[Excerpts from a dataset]
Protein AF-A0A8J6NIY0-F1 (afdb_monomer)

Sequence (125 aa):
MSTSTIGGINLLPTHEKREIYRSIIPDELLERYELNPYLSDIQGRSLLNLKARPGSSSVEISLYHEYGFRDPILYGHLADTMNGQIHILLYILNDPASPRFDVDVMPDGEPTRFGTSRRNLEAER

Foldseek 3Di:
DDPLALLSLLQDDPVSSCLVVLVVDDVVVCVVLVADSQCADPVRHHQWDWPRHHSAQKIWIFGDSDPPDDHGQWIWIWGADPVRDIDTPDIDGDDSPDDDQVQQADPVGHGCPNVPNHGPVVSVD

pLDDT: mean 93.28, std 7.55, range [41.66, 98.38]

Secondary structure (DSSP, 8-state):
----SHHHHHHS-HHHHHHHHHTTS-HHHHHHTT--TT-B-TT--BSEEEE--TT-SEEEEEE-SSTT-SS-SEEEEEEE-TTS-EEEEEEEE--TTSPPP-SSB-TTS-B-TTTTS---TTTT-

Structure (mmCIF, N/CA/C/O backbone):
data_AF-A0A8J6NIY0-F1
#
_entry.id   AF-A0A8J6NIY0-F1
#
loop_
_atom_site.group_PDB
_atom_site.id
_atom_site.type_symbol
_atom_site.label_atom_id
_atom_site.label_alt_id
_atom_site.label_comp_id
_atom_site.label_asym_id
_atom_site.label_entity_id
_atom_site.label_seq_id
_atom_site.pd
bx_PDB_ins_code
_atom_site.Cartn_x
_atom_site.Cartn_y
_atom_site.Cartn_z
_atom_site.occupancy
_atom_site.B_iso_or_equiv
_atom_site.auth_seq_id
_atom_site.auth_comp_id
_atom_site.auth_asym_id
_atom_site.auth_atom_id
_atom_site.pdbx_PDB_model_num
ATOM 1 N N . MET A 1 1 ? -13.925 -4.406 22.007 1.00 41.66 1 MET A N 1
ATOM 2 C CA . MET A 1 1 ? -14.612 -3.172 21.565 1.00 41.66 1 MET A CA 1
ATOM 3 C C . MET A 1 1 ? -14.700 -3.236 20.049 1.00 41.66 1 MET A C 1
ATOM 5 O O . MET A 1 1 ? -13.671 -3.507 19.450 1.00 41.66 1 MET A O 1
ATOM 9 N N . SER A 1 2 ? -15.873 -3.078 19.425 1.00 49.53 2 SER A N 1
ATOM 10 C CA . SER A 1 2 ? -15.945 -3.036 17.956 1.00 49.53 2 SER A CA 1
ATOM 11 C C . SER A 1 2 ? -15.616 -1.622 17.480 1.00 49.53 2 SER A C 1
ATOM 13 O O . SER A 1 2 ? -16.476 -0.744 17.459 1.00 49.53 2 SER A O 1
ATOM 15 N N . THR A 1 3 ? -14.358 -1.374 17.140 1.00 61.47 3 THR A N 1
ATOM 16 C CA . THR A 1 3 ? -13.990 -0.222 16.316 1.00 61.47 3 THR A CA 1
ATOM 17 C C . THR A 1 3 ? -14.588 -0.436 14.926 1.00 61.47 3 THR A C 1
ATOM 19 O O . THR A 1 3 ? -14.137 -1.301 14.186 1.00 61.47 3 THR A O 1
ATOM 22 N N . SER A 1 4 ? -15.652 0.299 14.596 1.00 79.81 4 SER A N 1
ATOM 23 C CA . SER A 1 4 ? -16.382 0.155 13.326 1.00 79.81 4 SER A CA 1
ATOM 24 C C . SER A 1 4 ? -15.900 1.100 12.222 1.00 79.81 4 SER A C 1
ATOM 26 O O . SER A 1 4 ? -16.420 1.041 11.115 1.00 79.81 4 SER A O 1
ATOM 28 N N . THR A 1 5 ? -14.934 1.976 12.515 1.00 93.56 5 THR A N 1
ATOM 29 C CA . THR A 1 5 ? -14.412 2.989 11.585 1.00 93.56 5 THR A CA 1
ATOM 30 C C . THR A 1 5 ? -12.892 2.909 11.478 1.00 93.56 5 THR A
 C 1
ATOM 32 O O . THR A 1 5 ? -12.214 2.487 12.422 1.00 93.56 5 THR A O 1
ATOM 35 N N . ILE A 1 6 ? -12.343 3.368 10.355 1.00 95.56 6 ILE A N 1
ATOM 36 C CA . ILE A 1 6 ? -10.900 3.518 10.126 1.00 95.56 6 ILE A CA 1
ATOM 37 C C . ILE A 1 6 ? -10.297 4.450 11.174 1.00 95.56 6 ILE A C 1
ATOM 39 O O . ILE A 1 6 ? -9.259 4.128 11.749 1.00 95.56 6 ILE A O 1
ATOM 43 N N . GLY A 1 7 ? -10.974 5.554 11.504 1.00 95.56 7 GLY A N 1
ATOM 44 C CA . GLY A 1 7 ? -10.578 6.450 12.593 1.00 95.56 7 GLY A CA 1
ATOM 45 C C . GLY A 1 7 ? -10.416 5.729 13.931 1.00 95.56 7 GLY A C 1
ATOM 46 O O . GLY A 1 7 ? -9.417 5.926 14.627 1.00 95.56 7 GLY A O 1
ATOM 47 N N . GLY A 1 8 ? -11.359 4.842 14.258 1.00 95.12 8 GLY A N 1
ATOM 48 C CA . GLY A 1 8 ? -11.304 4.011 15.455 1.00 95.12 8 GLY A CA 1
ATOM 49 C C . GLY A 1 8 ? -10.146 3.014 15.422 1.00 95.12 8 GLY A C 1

The task → Repeat all of the data exactly as given.

Task solution →
Protein AF-A0A8J6NIY0-F1 (afdb_monomer)

Sequence (125 aa):
MSTSTIGGINLLPTHEKREIYRSIIPDELLERYELNPYLSDIQGRSLLNLKARPGSSSVEISLYHEYGFRDPILYGHLADTMNGQIHILLYILNDPASPRFDVDVMPDGEPTRFGTSRRNLEAER

Foldseek 3Di:
DDPLALLSLLQDDPVSSCLVVLVVDDVVVCVVLVADSQCADPVRHHQWDWPRHHSAQKIWIFGDSDPPDDHGQWIWIWGADPVRDIDTPDIDGDDSPDDDQVQQADPVGHGCPNVPNHGPVVSVD

pLDDT: mean 93.28, std 7.55, range [41.66, 98.38]

Secondary structure (DSSP, 8-state):
----SHHHHHHS-HHHHHHHHHTTS-HHHHHHTT--TT-B-TT--BSEEEE--TT-SEEEEEE-SSTT-SS-SEEEEEEE-TTS-EEEEEEEE--TTSPPP-SSB-TTS-B-TTTTS---TTTT-

Structure (mmCIF, N/CA/C/O backbone):
data_AF-A0A8J6NIY0-F1
#
_entry.id   AF-A0A8J6NIY0-F1
#
loop_
_atom_site.group_PDB
_atom_site.id
_atom_site.type_symbol
_atom_site.label_atom_id
_atom_site.label_alt_id
_atom_site.label_comp_id
_atom_site.label_asym_id
_atom_site.label_entity_id
_atom_site.label_seq_id
_atom_site.pd
bx_PDB_ins_code
_atom_site.Cartn_x
_atom_site.Cartn_y
_atom_site.Cartn_z
_atom_site.occupancy
_atom_site.B_iso_or_equiv
_atom_site.auth_seq_id
_atom_site.auth_comp_id
_atom_site.auth_asym_id
_atom_site.auth_atom_id
_atom_site.pdbx_PDB_model_num
ATOM 1 N N . MET A 1 1 ? -13.925 -4.406 22.007 1.00 41.66 1 MET A N 1
ATOM 2 C CA . MET A 1 1 ? -14.612 -3.172 21.565 1.00 41.66 1 MET A CA 1
ATOM 3 C C . MET A 1 1 ? -14.700 -3.236 20.049 1.00 41.66 1 MET A C 1
ATOM 5 O O . MET A 1 1 ? -13.671 -3.507 19.450 1.00 41.66 1 MET A O 1
ATOM 9 N N . SER A 1 2 ? -15.873 -3.078 19.425 1.00 49.53 2 SER A N 1
ATOM 10 C CA . SER A 1 2 ? -15.945 -3.036 17.956 1.00 49.53 2 SER A CA 1
ATOM 11 C C . SER A 1 2 ? -15.616 -1.622 17.480 1.00 49.53 2 SER A C 1
ATOM 13 O O . SER A 1 2 ? -16.476 -0.744 17.459 1.00 49.53 2 SER A O 1
ATOM 15 N N . THR A 1 3 ? -14.358 -1.374 17.140 1.00 61.47 3 THR A N 1
ATOM 16 C CA . THR A 1 3 ? -13.990 -0.222 16.316 1.00 61.47 3 THR A CA 1
ATOM 17 C C . THR A 1 3 ? -14.588 -0.436 14.926 1.00 61.47 3 THR A C 1
ATOM 19 O O . THR A 1 3 ? -14.137 -1.301 14.186 1.00 61.47 3 THR A O 1
ATOM 22 N N . SER A 1 4 ? -15.652 0.299 14.596 1.00 79.81 4 SER A N 1
ATOM 23 C CA . SER A 1 4 ? -16.382 0.155 13.326 1.00 79.81 4 SER A CA 1
ATOM 24 C C . SER A 1 4 ? -15.900 1.100 12.222 1.00 79.81 4 SER A C 1
ATOM 26 O O . SER A 1 4 ? -16.420 1.041 11.115 1.00 79.81 4 SER A O 1
ATOM 28 N N . THR A 1 5 ? -14.934 1.976 12.515 1.00 93.56 5 THR A N 1
ATOM 29 C CA . THR A 1 5 ? -14.412 2.989 11.585 1.00 93.56 5 THR A CA 1
ATOM 30 C C . THR A 1 5 ? -12.892 2.909 11.478 1.00 93.56 5 THR A
 C 1
ATOM 32 O O . THR A 1 5 ? -12.214 2.487 12.422 1.00 93.56 5 THR A O 1
ATOM 35 N N . ILE A 1 6 ? -12.343 3.368 10.355 1.00 95.56 6 ILE A N 1
ATOM 36 C CA . ILE A 1 6 ? -10.900 3.518 10.126 1.00 95.56 6 ILE A CA 1
ATOM 37 C C . ILE A 1 6 ? -10.297 4.450 11.174 1.00 95.56 6 ILE A C 1
ATOM 39 O O . ILE A 1 6 ? -9.259 4.128 11.749 1.00 95.56 6 ILE A O 1
ATOM 43 N N . GLY A 1 7 ? -10.974 5.554 11.504 1.00 95.56 7 GLY A N 1
ATOM 44 C CA . GLY A 1 7 ? -10.578 6.450 12.593 1.00 95.56 7 GLY A CA 1
ATOM 45 C C . GLY A 1 7 ? -10.416 5.729 13.931 1.00 95.56 7 GLY A C 1
ATOM 46 O O . GLY A 1 7 ? -9.417 5.926 14.627 1.00 95.56 7 GLY A O 1
ATOM 47 N N . GLY A 1 8 ? -11.359 4.842 14.258 1.00 95.12 8 GLY A N 1
ATOM 48 C CA . GLY A 1 8 ? -11.304 4.011 15.455 1.00 95.12 8 GLY A CA 1
ATOM 49 C C . GLY A 1 8 ? -10.146 3.014 15.422 1.00 95.12 8 GLY A C 1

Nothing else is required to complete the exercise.